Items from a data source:
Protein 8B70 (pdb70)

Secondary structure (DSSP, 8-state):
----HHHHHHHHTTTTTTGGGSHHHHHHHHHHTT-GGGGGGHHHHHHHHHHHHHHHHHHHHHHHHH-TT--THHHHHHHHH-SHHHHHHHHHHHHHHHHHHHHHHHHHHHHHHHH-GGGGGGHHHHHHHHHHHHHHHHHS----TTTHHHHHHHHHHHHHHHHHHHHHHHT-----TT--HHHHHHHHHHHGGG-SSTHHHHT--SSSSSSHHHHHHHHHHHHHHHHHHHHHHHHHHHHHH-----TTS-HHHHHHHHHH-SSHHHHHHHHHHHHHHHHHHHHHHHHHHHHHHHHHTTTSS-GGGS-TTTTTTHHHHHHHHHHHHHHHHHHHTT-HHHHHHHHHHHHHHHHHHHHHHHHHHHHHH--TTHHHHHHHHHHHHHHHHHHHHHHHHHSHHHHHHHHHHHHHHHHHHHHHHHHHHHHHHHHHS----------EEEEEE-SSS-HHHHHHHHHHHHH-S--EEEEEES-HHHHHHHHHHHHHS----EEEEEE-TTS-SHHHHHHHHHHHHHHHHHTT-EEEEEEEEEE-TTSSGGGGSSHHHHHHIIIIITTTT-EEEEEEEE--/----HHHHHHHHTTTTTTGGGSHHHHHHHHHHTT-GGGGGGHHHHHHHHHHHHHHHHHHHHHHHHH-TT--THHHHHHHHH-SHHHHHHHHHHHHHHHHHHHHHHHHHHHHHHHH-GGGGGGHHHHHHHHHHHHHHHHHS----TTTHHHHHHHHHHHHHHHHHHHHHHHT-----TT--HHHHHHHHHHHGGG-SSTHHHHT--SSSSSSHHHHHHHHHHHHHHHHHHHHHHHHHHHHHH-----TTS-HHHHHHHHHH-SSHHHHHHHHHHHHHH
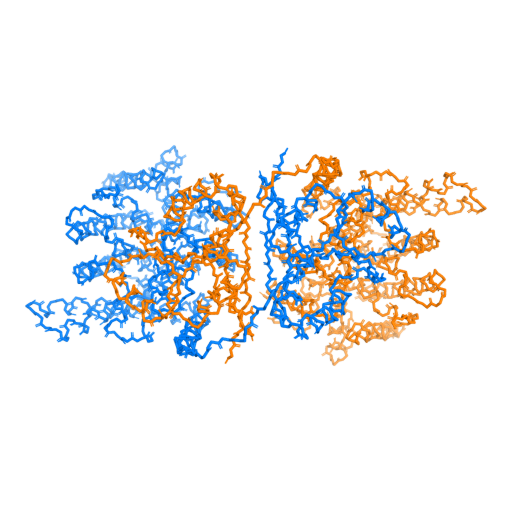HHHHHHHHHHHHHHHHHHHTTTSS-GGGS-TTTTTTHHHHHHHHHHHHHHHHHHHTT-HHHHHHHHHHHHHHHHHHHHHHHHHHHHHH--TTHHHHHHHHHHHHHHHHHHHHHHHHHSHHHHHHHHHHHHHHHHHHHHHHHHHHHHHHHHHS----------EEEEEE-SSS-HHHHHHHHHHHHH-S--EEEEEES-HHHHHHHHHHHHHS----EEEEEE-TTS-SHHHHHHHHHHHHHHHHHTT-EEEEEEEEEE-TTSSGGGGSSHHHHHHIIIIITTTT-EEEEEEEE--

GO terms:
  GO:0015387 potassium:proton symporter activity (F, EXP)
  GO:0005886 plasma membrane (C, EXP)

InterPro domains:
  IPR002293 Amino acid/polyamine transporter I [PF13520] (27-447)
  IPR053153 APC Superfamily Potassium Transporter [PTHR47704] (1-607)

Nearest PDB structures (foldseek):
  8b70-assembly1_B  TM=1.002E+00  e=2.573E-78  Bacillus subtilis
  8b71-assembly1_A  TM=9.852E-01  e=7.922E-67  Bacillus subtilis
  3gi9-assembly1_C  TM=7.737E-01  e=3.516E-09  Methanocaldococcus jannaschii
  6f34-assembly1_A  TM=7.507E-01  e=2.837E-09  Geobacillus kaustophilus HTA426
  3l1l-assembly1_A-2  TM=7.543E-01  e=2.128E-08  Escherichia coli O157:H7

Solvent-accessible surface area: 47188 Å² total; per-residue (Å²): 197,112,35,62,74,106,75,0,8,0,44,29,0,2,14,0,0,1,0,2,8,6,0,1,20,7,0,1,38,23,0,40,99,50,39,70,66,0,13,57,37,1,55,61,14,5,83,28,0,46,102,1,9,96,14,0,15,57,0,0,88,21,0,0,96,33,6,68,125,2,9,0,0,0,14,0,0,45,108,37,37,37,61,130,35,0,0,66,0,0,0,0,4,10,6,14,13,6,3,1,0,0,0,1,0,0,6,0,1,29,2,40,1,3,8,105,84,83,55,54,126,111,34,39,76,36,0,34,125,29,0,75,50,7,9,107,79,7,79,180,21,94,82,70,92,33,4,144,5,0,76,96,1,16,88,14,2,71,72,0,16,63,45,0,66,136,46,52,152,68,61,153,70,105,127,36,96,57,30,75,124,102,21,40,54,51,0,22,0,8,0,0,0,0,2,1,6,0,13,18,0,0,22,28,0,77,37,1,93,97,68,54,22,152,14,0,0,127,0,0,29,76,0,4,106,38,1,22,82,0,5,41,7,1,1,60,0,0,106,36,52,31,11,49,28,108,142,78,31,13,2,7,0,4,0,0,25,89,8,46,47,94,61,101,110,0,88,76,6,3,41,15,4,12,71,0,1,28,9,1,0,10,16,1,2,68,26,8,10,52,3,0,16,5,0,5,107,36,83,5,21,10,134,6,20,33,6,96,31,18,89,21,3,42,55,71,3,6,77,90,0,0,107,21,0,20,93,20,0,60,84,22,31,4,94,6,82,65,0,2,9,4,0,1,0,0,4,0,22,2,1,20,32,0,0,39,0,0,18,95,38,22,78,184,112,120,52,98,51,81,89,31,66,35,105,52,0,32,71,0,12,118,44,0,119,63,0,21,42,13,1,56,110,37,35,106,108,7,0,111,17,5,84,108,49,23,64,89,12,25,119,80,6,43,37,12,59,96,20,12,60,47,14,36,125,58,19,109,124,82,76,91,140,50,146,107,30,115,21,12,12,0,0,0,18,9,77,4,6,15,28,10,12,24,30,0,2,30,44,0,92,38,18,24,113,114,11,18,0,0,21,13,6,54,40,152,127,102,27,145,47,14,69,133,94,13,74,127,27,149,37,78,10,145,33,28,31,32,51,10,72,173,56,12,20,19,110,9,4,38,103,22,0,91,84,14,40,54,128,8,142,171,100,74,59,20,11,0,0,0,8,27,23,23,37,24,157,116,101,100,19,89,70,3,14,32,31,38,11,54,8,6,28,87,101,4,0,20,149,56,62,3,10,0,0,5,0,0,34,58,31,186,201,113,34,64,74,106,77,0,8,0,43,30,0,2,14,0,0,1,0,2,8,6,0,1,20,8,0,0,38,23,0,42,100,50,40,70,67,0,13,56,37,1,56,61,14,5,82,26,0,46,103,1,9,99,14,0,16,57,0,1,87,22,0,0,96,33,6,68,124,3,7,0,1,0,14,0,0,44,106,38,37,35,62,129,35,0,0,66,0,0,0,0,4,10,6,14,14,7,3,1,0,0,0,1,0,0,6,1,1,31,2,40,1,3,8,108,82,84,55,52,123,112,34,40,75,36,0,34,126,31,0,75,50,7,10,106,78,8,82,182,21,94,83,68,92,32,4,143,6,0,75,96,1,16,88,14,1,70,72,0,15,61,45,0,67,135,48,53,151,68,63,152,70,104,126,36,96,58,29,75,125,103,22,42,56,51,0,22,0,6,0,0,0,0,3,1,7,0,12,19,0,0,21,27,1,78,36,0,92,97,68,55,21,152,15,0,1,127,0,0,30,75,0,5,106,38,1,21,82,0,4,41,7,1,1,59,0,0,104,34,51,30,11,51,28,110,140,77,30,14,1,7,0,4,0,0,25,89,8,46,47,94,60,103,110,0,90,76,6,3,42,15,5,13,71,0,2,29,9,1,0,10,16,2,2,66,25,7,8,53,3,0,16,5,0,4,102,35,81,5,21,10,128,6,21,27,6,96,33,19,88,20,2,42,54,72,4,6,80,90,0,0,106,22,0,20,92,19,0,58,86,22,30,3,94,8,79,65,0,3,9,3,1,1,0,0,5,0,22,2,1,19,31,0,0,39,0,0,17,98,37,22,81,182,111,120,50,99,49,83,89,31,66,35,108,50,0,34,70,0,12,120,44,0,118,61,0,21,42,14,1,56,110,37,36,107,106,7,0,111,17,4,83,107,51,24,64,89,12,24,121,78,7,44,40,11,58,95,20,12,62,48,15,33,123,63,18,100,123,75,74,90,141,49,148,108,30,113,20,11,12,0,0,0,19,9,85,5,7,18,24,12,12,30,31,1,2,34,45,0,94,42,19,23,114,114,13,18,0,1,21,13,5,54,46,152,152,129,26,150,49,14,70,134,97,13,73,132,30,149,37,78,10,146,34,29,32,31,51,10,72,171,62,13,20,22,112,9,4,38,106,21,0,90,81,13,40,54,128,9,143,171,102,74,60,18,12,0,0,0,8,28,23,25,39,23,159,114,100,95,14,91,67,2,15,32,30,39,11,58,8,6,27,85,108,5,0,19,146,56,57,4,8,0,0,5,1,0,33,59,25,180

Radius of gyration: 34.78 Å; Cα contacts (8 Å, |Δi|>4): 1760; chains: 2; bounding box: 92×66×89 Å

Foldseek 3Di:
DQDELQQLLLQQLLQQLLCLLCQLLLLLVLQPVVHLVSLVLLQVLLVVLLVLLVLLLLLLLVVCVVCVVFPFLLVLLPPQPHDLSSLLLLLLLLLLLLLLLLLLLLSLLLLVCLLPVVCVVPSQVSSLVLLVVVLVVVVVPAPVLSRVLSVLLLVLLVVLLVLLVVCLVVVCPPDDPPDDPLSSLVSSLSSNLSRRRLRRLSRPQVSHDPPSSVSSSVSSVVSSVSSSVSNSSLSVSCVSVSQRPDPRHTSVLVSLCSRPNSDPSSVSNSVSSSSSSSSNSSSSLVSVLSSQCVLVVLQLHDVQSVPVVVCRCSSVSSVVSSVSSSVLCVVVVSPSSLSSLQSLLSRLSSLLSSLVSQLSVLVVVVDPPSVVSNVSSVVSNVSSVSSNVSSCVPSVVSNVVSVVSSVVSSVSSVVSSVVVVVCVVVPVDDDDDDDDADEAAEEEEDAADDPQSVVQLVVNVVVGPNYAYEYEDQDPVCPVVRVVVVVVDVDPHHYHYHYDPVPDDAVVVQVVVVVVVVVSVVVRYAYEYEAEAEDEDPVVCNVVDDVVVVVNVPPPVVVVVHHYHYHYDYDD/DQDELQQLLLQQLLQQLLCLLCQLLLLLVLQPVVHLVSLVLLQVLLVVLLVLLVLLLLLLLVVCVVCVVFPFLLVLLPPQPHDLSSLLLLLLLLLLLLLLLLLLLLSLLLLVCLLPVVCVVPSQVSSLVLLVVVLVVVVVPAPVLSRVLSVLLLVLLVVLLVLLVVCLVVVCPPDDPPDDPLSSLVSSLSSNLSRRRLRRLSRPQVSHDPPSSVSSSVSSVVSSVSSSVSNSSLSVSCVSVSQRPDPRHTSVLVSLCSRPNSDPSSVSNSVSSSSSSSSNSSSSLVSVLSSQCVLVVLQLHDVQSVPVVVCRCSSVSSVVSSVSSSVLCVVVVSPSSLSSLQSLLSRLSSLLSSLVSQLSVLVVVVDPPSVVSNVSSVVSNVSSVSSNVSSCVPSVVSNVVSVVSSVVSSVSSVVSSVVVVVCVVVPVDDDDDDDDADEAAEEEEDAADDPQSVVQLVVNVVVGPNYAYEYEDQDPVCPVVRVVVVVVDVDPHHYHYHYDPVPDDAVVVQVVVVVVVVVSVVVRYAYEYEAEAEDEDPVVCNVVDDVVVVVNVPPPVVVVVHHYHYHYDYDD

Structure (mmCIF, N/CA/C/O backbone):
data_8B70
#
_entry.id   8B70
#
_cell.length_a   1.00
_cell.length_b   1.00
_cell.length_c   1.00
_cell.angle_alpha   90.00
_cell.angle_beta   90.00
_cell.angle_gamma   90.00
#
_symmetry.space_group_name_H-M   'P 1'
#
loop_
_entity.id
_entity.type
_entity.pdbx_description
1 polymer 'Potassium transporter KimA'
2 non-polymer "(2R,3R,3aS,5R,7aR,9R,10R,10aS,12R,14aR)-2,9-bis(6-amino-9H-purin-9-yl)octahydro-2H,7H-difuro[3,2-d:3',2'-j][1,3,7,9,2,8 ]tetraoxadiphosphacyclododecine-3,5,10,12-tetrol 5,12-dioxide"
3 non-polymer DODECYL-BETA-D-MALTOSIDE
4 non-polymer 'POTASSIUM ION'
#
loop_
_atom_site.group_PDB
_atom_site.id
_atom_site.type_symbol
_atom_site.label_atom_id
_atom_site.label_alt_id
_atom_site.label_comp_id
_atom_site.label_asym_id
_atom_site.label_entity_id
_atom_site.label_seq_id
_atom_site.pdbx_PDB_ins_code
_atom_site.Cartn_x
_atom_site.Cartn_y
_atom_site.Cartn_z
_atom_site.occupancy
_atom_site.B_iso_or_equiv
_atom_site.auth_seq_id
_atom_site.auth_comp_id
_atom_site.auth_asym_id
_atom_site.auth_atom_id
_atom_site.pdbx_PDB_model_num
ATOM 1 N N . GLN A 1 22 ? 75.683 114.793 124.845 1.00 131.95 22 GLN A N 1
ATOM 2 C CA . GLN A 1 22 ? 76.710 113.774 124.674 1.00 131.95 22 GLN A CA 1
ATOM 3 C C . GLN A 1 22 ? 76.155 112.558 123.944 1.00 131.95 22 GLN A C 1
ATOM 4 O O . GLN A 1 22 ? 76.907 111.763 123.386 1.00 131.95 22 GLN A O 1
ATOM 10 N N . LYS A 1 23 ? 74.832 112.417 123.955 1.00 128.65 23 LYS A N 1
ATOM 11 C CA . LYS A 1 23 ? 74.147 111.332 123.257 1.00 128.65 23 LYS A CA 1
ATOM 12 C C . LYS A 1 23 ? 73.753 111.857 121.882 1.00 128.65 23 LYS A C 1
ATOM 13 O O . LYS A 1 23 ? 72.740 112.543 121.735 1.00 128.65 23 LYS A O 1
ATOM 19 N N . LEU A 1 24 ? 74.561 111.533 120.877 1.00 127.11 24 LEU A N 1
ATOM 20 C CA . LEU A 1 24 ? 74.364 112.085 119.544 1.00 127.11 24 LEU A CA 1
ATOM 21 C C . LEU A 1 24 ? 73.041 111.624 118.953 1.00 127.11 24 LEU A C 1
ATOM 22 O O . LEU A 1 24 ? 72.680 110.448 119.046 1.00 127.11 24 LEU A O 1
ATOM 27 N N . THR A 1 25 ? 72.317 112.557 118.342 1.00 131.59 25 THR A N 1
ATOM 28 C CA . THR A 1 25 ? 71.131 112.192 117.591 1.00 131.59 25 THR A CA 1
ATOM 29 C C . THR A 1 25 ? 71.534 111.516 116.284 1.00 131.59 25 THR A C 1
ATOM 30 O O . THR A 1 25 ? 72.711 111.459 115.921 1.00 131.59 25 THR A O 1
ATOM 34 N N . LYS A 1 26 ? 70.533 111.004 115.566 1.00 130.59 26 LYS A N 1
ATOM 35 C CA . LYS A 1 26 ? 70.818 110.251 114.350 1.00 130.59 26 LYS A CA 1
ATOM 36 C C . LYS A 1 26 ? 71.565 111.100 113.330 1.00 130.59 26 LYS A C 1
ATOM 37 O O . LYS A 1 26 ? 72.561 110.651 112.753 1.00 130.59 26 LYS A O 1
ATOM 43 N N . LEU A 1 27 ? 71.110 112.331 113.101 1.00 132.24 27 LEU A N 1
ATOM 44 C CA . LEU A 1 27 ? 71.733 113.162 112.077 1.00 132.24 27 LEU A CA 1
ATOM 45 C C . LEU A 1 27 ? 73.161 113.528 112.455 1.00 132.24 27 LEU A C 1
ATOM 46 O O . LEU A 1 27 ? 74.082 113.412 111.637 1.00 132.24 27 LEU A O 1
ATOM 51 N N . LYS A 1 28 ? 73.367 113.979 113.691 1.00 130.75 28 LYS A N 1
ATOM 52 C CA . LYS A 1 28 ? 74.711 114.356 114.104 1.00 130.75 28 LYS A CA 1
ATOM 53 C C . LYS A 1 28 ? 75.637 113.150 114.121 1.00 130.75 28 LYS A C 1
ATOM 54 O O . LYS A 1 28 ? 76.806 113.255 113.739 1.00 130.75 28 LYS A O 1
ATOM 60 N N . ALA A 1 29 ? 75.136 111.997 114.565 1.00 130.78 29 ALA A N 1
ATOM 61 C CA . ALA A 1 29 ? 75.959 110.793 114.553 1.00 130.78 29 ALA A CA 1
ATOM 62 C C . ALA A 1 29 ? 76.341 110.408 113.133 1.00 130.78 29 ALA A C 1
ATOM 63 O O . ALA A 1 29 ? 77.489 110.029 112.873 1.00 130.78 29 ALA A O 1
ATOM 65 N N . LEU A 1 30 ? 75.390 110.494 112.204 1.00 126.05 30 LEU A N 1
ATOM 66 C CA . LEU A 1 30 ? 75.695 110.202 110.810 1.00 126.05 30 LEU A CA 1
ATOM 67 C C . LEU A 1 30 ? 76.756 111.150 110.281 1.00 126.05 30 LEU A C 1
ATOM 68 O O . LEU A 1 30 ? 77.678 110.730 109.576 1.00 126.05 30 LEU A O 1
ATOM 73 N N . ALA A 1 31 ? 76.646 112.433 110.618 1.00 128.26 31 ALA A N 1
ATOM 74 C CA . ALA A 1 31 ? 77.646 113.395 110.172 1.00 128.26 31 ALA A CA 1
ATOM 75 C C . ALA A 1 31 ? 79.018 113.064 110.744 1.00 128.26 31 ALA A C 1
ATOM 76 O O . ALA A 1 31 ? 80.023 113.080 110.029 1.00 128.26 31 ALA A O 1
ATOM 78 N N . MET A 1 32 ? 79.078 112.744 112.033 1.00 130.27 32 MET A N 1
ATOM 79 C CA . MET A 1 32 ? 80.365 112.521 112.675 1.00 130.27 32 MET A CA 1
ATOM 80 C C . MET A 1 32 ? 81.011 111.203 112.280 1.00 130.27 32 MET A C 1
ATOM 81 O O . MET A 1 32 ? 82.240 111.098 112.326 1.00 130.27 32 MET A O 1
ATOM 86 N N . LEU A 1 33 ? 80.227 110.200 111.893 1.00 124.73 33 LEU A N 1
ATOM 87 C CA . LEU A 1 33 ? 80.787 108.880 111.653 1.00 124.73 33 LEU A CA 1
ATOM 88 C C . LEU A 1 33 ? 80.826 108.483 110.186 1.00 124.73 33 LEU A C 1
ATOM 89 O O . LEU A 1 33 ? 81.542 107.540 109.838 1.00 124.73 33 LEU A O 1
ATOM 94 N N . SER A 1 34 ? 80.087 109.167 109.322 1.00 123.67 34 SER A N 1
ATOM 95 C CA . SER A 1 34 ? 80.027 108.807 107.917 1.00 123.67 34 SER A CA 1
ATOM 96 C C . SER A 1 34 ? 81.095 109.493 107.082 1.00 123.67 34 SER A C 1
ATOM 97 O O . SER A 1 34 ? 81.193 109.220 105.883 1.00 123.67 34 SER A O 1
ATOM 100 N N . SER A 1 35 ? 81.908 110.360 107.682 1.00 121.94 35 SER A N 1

WORK ORDER:
Copy out each line of the data above, exactly, if it lies between the line holding "ATOM 35 C CA" and the line holding "ATOM 37 O O", inclusive; copy no other line.

RESULT FOR THIS EXERCISE:
ATOM 35 C CA . LYS A 1 26 ? 70.818 110.251 114.350 1.00 130.59 26 LYS A CA 1
ATOM 36 C C . LYS A 1 26 ? 71.565 111.100 113.330 1.00 130.59 26 LYS A C 1
ATOM 37 O O . LYS A 1 26 ? 72.561 110.651 112.753 1.00 130.59 26 LYS A O 1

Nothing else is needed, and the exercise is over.